Stored items:

▽

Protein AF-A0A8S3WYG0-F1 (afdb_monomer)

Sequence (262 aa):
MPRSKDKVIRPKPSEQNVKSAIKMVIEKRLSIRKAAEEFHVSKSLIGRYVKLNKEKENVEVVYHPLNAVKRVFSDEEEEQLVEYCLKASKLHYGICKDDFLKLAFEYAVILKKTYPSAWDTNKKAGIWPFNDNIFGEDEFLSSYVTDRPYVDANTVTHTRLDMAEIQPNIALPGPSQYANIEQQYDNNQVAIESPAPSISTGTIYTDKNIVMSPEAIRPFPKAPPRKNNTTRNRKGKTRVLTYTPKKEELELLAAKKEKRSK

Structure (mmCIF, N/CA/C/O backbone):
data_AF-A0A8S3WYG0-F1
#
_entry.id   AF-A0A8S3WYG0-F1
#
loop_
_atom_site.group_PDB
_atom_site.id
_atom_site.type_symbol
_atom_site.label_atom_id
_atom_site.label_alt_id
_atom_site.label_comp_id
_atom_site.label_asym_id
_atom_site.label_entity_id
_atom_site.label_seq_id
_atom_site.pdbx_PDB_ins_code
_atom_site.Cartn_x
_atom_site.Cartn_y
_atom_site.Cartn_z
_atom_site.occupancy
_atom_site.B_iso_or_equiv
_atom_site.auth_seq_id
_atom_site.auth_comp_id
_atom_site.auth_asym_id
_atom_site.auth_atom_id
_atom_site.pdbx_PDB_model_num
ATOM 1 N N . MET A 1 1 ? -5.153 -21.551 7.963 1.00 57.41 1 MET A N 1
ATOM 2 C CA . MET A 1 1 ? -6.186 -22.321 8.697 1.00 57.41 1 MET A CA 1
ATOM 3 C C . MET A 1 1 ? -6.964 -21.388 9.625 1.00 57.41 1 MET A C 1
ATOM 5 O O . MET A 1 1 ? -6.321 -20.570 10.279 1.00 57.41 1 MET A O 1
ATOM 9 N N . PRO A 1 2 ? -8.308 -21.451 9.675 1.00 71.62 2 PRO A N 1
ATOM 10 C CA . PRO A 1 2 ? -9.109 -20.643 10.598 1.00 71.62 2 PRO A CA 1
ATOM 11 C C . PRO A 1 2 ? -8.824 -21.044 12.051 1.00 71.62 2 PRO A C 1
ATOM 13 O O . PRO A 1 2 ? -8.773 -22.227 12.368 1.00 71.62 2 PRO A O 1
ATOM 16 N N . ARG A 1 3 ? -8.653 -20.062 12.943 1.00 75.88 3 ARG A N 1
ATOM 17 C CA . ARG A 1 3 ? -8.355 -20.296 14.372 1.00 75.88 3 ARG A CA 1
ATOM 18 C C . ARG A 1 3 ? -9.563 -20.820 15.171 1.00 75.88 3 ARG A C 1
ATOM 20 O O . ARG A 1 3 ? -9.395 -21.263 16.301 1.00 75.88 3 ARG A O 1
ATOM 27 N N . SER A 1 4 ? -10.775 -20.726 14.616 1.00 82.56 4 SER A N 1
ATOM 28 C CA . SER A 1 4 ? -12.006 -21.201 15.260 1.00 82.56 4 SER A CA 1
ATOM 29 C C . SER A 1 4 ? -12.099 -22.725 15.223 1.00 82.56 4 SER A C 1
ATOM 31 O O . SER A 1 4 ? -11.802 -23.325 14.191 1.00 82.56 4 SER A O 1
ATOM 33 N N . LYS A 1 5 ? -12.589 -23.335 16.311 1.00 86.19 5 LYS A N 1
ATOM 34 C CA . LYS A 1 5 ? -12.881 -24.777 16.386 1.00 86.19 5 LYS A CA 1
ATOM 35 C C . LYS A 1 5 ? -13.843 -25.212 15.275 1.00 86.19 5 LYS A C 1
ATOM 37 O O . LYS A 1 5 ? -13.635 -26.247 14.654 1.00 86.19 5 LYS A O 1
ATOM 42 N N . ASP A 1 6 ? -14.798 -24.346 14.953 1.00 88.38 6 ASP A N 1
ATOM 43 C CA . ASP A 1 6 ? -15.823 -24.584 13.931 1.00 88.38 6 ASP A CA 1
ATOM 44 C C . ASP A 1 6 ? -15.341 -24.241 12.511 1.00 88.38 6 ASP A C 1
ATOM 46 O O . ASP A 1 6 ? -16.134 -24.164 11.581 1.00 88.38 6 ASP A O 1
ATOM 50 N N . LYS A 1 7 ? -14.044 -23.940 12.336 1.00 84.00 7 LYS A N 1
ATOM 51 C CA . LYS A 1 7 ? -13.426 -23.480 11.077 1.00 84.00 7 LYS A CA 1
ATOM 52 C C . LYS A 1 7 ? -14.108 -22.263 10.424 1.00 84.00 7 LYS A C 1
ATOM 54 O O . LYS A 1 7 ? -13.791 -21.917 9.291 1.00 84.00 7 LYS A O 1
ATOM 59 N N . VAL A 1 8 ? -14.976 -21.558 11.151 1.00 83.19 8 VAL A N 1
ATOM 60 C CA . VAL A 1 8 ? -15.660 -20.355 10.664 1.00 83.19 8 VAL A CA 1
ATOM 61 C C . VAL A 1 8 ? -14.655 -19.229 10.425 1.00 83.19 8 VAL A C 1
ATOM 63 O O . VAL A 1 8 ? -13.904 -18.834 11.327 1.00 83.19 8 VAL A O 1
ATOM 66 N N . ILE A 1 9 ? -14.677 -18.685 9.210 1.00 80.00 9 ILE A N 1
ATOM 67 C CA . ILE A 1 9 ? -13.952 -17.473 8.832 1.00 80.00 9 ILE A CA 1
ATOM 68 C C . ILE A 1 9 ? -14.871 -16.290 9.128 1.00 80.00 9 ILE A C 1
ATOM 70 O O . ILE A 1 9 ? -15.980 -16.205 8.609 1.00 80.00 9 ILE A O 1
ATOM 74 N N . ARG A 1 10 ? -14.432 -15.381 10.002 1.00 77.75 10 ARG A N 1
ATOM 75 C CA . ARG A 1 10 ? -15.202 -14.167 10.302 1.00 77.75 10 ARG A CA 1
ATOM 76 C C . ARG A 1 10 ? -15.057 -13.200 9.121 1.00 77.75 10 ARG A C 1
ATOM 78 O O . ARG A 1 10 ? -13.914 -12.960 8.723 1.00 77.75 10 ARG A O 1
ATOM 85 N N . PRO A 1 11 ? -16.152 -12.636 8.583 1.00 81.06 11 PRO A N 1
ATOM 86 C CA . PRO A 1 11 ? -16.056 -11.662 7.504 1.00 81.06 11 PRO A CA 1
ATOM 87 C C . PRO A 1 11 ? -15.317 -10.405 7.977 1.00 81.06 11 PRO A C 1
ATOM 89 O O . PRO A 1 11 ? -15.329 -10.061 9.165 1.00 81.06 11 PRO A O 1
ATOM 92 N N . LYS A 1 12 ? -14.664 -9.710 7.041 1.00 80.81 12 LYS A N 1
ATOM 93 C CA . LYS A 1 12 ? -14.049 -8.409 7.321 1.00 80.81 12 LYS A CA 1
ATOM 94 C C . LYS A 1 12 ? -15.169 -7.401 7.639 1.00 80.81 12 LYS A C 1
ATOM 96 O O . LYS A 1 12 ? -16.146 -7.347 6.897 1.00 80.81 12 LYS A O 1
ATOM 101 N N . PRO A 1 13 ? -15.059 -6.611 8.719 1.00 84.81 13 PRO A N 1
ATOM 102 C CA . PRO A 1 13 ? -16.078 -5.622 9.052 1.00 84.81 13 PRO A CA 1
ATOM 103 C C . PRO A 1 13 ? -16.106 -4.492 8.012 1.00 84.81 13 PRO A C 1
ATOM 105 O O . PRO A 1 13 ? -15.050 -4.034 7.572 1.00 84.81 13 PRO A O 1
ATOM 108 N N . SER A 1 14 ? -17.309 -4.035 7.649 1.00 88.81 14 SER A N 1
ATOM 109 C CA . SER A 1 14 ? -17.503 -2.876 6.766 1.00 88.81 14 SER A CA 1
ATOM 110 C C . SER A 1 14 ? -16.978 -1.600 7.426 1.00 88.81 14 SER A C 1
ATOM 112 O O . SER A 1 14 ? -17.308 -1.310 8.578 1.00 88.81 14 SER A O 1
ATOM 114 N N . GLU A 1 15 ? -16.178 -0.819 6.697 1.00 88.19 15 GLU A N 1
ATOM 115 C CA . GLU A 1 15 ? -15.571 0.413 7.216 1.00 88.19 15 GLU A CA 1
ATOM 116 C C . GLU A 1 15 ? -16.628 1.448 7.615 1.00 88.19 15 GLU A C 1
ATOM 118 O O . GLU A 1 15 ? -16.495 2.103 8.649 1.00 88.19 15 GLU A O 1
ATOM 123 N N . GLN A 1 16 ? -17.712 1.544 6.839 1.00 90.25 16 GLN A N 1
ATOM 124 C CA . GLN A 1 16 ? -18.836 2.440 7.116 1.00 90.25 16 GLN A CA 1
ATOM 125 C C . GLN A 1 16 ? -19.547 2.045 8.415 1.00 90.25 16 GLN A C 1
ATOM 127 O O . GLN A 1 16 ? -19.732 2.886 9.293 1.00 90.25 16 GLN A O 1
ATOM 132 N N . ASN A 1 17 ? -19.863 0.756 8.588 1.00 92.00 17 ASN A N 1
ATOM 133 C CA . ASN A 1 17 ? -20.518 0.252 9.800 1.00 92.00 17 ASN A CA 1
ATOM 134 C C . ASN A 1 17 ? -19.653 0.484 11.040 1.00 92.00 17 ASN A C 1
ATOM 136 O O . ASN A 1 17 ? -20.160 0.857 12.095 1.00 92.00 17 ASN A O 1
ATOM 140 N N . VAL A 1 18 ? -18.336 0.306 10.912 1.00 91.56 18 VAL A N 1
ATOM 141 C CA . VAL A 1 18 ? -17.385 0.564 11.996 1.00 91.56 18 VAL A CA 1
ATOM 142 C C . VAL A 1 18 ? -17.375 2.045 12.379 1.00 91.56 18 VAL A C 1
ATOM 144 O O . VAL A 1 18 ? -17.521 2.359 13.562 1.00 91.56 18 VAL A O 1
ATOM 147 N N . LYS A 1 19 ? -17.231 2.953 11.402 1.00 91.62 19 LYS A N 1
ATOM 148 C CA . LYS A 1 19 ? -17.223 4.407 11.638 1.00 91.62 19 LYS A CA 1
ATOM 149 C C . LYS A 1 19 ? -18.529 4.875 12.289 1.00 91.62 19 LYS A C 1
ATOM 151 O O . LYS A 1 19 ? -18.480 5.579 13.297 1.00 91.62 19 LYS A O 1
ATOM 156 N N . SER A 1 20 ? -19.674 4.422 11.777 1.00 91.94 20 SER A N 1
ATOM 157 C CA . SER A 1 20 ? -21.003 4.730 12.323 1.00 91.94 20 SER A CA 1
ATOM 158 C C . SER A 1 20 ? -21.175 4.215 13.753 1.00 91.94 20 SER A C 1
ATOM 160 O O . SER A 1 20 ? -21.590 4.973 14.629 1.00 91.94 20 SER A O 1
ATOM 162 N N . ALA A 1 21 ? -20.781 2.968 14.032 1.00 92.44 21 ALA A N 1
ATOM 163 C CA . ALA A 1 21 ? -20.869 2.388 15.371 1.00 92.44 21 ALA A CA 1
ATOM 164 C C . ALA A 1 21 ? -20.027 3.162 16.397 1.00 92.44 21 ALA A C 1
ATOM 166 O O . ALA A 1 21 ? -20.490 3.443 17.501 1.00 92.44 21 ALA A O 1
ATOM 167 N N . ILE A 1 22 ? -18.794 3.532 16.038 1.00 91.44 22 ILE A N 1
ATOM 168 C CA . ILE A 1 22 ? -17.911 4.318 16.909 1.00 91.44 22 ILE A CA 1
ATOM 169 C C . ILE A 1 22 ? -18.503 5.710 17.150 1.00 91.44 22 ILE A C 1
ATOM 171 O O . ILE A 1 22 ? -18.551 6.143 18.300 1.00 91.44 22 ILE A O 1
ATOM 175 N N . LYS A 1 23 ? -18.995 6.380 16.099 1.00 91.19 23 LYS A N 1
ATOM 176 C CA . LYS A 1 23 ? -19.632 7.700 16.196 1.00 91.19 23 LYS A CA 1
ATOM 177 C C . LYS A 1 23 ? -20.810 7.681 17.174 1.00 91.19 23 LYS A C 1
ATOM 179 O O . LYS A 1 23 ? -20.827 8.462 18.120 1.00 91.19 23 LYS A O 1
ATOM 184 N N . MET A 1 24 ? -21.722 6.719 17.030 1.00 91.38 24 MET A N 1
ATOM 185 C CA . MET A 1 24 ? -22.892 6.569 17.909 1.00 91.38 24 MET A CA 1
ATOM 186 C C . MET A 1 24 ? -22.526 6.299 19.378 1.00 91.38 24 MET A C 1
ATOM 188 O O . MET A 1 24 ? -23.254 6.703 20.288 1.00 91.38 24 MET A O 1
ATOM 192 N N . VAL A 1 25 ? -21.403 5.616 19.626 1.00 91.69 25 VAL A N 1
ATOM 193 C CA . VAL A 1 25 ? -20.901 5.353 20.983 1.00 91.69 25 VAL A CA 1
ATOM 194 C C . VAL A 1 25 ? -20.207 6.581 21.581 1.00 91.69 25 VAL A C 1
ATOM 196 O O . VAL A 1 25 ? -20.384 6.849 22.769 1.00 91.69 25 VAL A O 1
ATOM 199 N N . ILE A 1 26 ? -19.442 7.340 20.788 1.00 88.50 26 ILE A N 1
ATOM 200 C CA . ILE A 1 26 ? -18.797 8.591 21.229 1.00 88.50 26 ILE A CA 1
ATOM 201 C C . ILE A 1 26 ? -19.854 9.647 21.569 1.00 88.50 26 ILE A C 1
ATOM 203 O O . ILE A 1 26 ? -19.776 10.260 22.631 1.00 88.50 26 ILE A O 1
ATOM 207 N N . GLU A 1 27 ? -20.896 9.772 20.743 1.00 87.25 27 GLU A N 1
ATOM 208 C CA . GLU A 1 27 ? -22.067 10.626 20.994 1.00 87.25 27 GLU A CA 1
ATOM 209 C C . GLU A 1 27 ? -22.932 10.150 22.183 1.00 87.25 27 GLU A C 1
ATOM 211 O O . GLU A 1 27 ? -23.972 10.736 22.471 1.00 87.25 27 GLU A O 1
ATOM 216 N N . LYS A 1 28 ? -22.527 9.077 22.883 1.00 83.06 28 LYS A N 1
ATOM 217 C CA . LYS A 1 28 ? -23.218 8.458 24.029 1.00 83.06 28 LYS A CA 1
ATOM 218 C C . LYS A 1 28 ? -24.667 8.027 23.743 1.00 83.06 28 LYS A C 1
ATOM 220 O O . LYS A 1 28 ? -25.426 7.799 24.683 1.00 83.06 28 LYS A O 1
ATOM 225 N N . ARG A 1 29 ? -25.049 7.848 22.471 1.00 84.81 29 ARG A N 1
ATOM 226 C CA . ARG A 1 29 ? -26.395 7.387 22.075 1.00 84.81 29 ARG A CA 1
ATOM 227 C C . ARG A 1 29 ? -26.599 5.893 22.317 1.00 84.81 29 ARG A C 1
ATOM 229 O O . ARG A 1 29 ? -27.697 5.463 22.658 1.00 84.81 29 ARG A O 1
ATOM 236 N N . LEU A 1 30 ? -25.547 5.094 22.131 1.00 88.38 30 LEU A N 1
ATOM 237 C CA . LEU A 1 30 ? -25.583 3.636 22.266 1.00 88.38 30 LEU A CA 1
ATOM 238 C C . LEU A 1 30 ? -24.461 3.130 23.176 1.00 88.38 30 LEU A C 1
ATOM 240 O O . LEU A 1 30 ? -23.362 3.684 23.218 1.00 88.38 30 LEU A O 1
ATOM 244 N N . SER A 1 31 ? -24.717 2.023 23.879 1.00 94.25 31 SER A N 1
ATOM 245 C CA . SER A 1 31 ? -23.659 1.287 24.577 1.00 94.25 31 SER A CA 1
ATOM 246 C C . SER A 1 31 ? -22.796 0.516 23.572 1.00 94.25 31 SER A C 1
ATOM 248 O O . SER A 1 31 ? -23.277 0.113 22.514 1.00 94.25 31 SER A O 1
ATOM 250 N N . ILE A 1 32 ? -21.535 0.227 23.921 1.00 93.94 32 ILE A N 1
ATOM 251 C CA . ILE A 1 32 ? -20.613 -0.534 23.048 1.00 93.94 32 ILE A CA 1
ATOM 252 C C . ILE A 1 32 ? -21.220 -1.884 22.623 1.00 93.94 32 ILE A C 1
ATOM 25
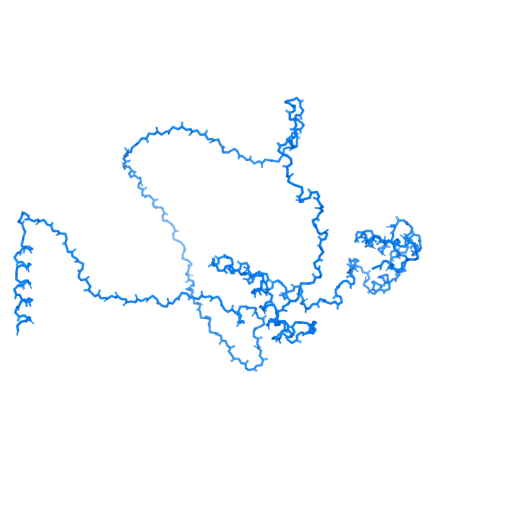4 O O . ILE A 1 32 ? -20.989 -2.341 21.509 1.00 93.94 32 ILE A O 1
ATOM 258 N N . ARG A 1 33 ? -21.987 -2.539 23.509 1.00 94.19 33 ARG A N 1
ATOM 259 C CA . ARG A 1 33 ? -22.639 -3.825 23.208 1.00 94.19 33 ARG A CA 1
ATOM 260 C C . ARG A 1 33 ? -23.812 -3.647 22.245 1.00 94.19 33 ARG A C 1
ATOM 262 O O . ARG A 1 33 ? -23.880 -4.373 21.265 1.00 94.19 33 ARG A O 1
ATOM 269 N N . LYS A 1 34 ? -24.659 -2.640 22.479 1.00 95.44 34 LYS A N 1
ATOM 270 C CA . LYS A 1 34 ? -25.816 -2.357 21.622 1.00 95.44 34 LYS A CA 1
ATOM 271 C C . LYS A 1 34 ? -25.386 -1.941 20.211 1.00 95.44 34 LYS A C 1
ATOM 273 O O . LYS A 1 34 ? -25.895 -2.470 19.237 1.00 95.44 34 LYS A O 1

△

> _Task brief_
Out of the data above, set down the lines from the one with "ATOM 87 C C" to the one with "ATOM 92 N N", both included, exactly as written and with no additions.

> _Completed exercise_
ATOM 87 C C . PRO A 1 11 ? -15.317 -10.405 7.977 1.00 81.06 11 PRO A C 1
ATOM 89 O O . PRO A 1 11 ? -15.329 -10.061 9.165 1.00 81.06 11 PRO A O 1
ATOM 92 N N . LYS A 1 12 ? -14.664 -9.710 7.041 1.00 80.81 12 LYS A N 1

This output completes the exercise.